Data entries
⁂

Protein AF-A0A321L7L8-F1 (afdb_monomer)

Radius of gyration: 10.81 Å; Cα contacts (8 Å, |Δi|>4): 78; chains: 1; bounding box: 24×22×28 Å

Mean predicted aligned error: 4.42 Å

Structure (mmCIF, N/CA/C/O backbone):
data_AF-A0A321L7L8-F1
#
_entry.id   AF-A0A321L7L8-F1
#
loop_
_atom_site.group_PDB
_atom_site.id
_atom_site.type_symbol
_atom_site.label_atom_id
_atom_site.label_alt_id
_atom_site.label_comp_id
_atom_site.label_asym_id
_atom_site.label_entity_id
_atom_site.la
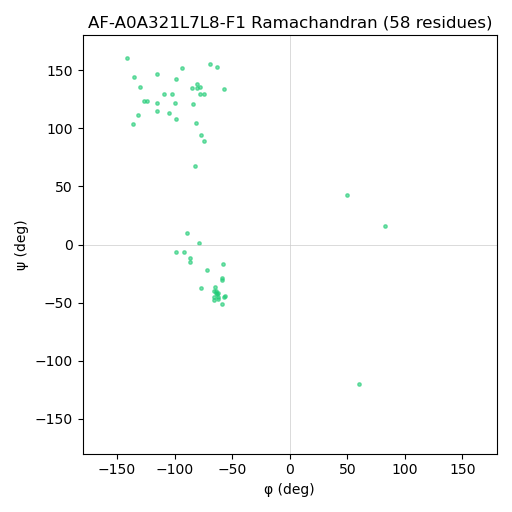bel_seq_id
_atom_site.pdbx_PDB_ins_code
_atom_site.Cartn_x
_atom_site.Cartn_y
_atom_site.Cartn_z
_atom_site.occupancy
_atom_site.B_iso_or_equiv
_atom_site.auth_seq_id
_atom_site.auth_comp_id
_atom_site.auth_asym_id
_atom_site.auth_atom_id
_atom_site.pdbx_PDB_model_num
ATOM 1 N N . MET A 1 1 ? -2.260 -5.327 -0.878 1.00 85.69 1 MET A N 1
ATOM 2 C CA . MET A 1 1 ? -1.867 -5.059 -2.272 1.00 85.69 1 MET A CA 1
ATOM 3 C C . MET A 1 1 ? -2.389 -6.188 -3.127 1.00 85.69 1 MET A C 1
ATOM 5 O O . MET A 1 1 ? -2.066 -7.330 -2.827 1.00 85.69 1 MET A O 1
ATOM 9 N N . SER A 1 2 ? -3.185 -5.876 -4.140 1.00 89.31 2 SER A N 1
ATOM 10 C CA . SER A 1 2 ? -3.650 -6.838 -5.141 1.00 89.31 2 SER A CA 1
ATOM 11 C C . SER A 1 2 ? -3.525 -6.219 -6.524 1.00 89.31 2 SER A C 1
ATOM 13 O O . SER A 1 2 ? -3.749 -5.019 -6.655 1.00 89.31 2 SER A O 1
ATOM 15 N N . TRP A 1 3 ? -3.179 -7.000 -7.542 1.00 90.94 3 TRP A N 1
ATOM 16 C CA . TRP A 1 3 ? -3.169 -6.500 -8.916 1.00 90.94 3 TRP A CA 1
ATOM 17 C C . TRP A 1 3 ? -4.600 -6.357 -9.453 1.00 90.94 3 TRP A C 1
ATOM 19 O O . TRP A 1 3 ? -5.396 -7.291 -9.356 1.00 90.94 3 TRP A O 1
ATOM 29 N N . ASP A 1 4 ? -4.931 -5.194 -10.015 1.00 89.94 4 ASP A N 1
ATOM 30 C CA . ASP A 1 4 ? -6.188 -4.954 -10.720 1.00 89.94 4 ASP A CA 1
ATOM 31 C C . ASP A 1 4 ? -5.951 -5.090 -12.229 1.00 89.94 4 ASP A C 1
ATOM 33 O O . ASP A 1 4 ? -5.318 -4.241 -12.859 1.00 89.94 4 ASP A O 1
ATOM 37 N N . THR A 1 5 ? -6.458 -6.170 -12.827 1.00 87.44 5 THR A N 1
ATOM 38 C CA . THR A 1 5 ? -6.288 -6.
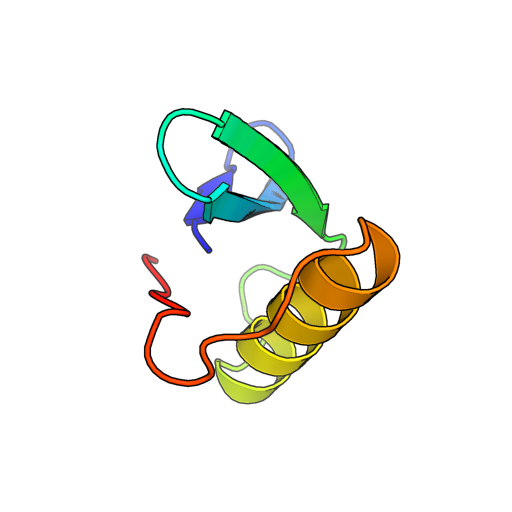449 -14.262 1.00 87.44 5 THR A CA 1
ATOM 39 C C . THR A 1 5 ? -7.115 -5.527 -15.155 1.00 87.44 5 THR A C 1
ATOM 41 O O . THR A 1 5 ? -6.767 -5.350 -16.320 1.00 87.44 5 THR A O 1
ATOM 44 N N . SER A 1 6 ? -8.183 -4.912 -14.636 1.00 88.06 6 SER A N 1
ATOM 45 C CA . SER A 1 6 ? -9.032 -4.002 -15.410 1.00 88.06 6 SER A CA 1
ATOM 46 C C . SER A 1 6 ? -8.377 -2.639 -15.586 1.00 88.06 6 SER A C 1
ATOM 48 O O . SER A 1 6 ? -8.531 -2.019 -16.636 1.00 88.06 6 SER A O 1
ATOM 50 N N . LYS A 1 7 ? -7.683 -2.156 -14.556 1.00 86.12 7 LYS A N 1
ATOM 51 C CA . LYS A 1 7 ? -6.965 -0.878 -14.572 1.00 86.12 7 LYS A CA 1
ATOM 52 C C . LYS A 1 7 ? -5.473 -1.035 -14.837 1.00 86.12 7 LYS A C 1
ATOM 54 O O . LYS A 1 7 ? -4.805 -0.023 -15.002 1.00 86.12 7 LYS A O 1
ATOM 59 N N . SER A 1 8 ? -4.979 -2.274 -14.896 1.00 89.88 8 SER A N 1
ATOM 60 C CA . SER
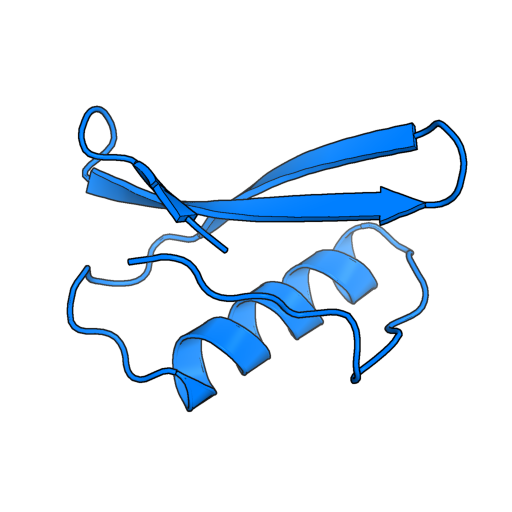 A 1 8 ? -3.554 -2.600 -15.015 1.00 89.88 8 SER A CA 1
ATOM 61 C C . SER A 1 8 ? -2.706 -1.848 -13.989 1.00 89.88 8 SER A C 1
ATOM 63 O O . SER A 1 8 ? -1.657 -1.314 -14.328 1.00 89.88 8 SER A O 1
ATOM 65 N N . ASN A 1 9 ? -3.192 -1.783 -12.748 1.00 91.06 9 ASN A N 1
ATOM 66 C CA . ASN A 1 9 ? -2.565 -1.045 -11.657 1.00 91.06 9 ASN A CA 1
ATOM 67 C C . ASN A 1 9 ? -2.680 -1.822 -10.344 1.00 91.06 9 ASN A C 1
ATOM 69 O O . ASN A 1 9 ? -3.537 -2.693 -10.180 1.00 91.06 9 ASN A O 1
ATOM 73 N N . TRP A 1 10 ? -1.835 -1.490 -9.372 1.00 91.88 10 TRP A N 1
ATOM 74 C CA . TRP A 1 10 ? -1.905 -2.109 -8.050 1.00 91.88 10 TRP A CA 1
ATOM 75 C C . TRP A 1 10 ? -2.989 -1.461 -7.197 1.00 91.88 10 TRP A C 1
ATOM 77 O O . TRP A 1 10 ? -3.105 -0.244 -7.145 1.00 91.88 10 TRP A O 1
ATOM 87 N N . LEU A 1 11 ? -3.756 -2.267 -6.471 1.00 91.38 11 LEU A N 1
ATOM 88 C CA . LEU A 1 11 ? -4.740 -1.816 -5.497 1.00 91.38 11 LEU A CA 1
ATOM 89 C C . LEU A 1 11 ? -4.212 -2.032 -4.074 1.00 91.38 11 LEU A C 1
ATOM 91 O O . LEU A 1 11 ? -4.066 -3.160 -3.587 1.00 91.38 11 LEU A O 1
ATOM 95 N N . VAL A 1 12 ? -3.955 -0.932 -3.377 1.00 89.94 12 VAL A N 1
ATOM 96 C CA . VAL A 1 12 ? -3.736 -0.899 -1.934 1.00 89.94 12 VAL A CA 1
ATOM 97 C C . VAL A 1 12 ? -5.097 -0.986 -1.255 1.00 89.94 12 VAL A C 1
ATOM 99 O O . VAL A 1 12 ? -6.009 -0.223 -1.567 1.00 89.94 12 VAL A O 1
ATOM 102 N N . ARG A 1 13 ? -5.230 -1.910 -0.305 1.00 89.19 13 ARG A N 1
ATOM 103 C CA . ARG A 1 13 ? -6.378 -1.986 0.597 1.00 89.19 13 ARG A CA 1
ATOM 104 C C . ARG A 1 13 ? -5.868 -1.713 2.003 1.00 89.19 13 ARG A C 1
ATOM 106 O O . ARG A 1 13 ? -5.070 -2.500 2.506 1.00 89.19 13 ARG A O 1
ATOM 113 N N . ILE A 1 14 ? -6.315 -0.611 2.582 1.00 86.38 14 ILE A N 1
ATOM 114 C CA . ILE A 1 14 ? -6.004 -
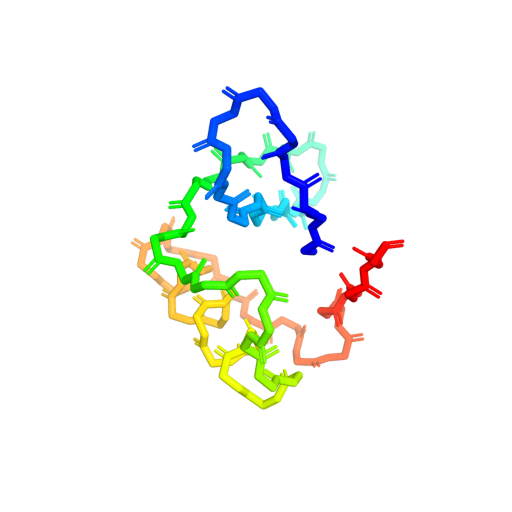0.179 3.943 1.00 86.38 14 ILE A CA 1
ATOM 115 C C . ILE A 1 14 ? -7.226 -0.528 4.783 1.00 86.38 14 ILE A C 1
ATOM 117 O O . ILE A 1 14 ? -8.349 -0.242 4.368 1.00 86.38 14 ILE A O 1
ATOM 121 N N . GLN A 1 15 ? -7.026 -1.206 5.907 1.00 84.00 15 GLN A N 1
ATOM 122 C CA . GLN A 1 15 ? -8.104 -1.577 6.816 1.00 84.00 15 GLN A CA 1
ATOM 123 C C . GLN A 1 15 ? -7.751 -1.097 8.219 1.00 84.00 15 GLN A C 1
ATOM 125 O O . GLN A 1 15 ? -6.718 -1.493 8.755 1.00 84.00 15 GLN A O 1
ATOM 130 N N . SER A 1 16 ? -8.633 -0.293 8.805 1.00 81.31 16 SER A N 1
ATOM 131 C CA . SER A 1 16 ? -8.479 0.259 10.149 1.00 81.31 16 SER A CA 1
ATOM 132 C C . SER A 1 16 ? -9.808 0.135 10.881 1.00 81.31 16 SER A C 1
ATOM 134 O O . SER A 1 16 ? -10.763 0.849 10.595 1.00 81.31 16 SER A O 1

⁂

#### Task item
Only the lines from the one containing "ATOM 103 C CA" through the final line of the data should be given again, exactly and without pictures.

#### Answer space
ATOM 103 C CA . ARG A 1 13 ? -6.378 -1.986 0.597 1.00 89.19 13 ARG A CA 1
ATOM 104 C C . ARG A 1 13 ? -5.868 -1.713 2.003 1.00 89.19 13 ARG A C 1
ATOM 106 O O . ARG A 1 13 ? -5.070 -2.500 2.506 1.00 89.19 13 ARG A O 1
ATOM 113 N N . ILE A 1 14 ? -6.315 -0.611 2.582 1.00 86.38 14 ILE A N 1
ATOM 114 C CA . ILE A 1 14 ? -6.004 -
0.179 3.943 1.00 86.38 14 ILE A CA 1
ATOM 115 C C . ILE A 1 14 ? -7.226 -0.528 4.783 1.00 86.38 14 ILE A C 1
ATOM 117 O O . ILE A 1 14 ? -8.349 -0.242 4.368 1.00 86.38 14 ILE A O 1
ATOM 121 N N . GLN A 1 15 ? -7.026 -1.206 5.907 1.00 84.00 15 GLN A N 1
ATOM 122 C CA . GLN A 1 15 ? -8.104 -1.577 6.816 1.00 84.00 15 GLN A CA 1
ATOM 123 C C . GLN A 1 15 ? -7.751 -1.097 8.219 1.00 84.00 15 GLN A C 1
ATOM 125 O O . GLN A 1 15 ? -6.718 -1.493 8.755 1.00 84.00 15 GLN A O 1
ATOM 130 N N . SER A 1 16 ? -8.633 -0.293 8.805 1.00 81.31 16 SER A N 1
ATOM 131 C CA . SER A 1 16 ? -8.479 0.259 10.149 1.00 81.31 16 SER A CA 1
ATOM 132 C C . SER A 1 16 ? -9.808 0.135 10.881 1.00 81.31 16 SER A C 1
ATOM 134 O O . SER A 1 16 ? -10.763 0.849 10.595 1.00 81.31 16 SER A O 1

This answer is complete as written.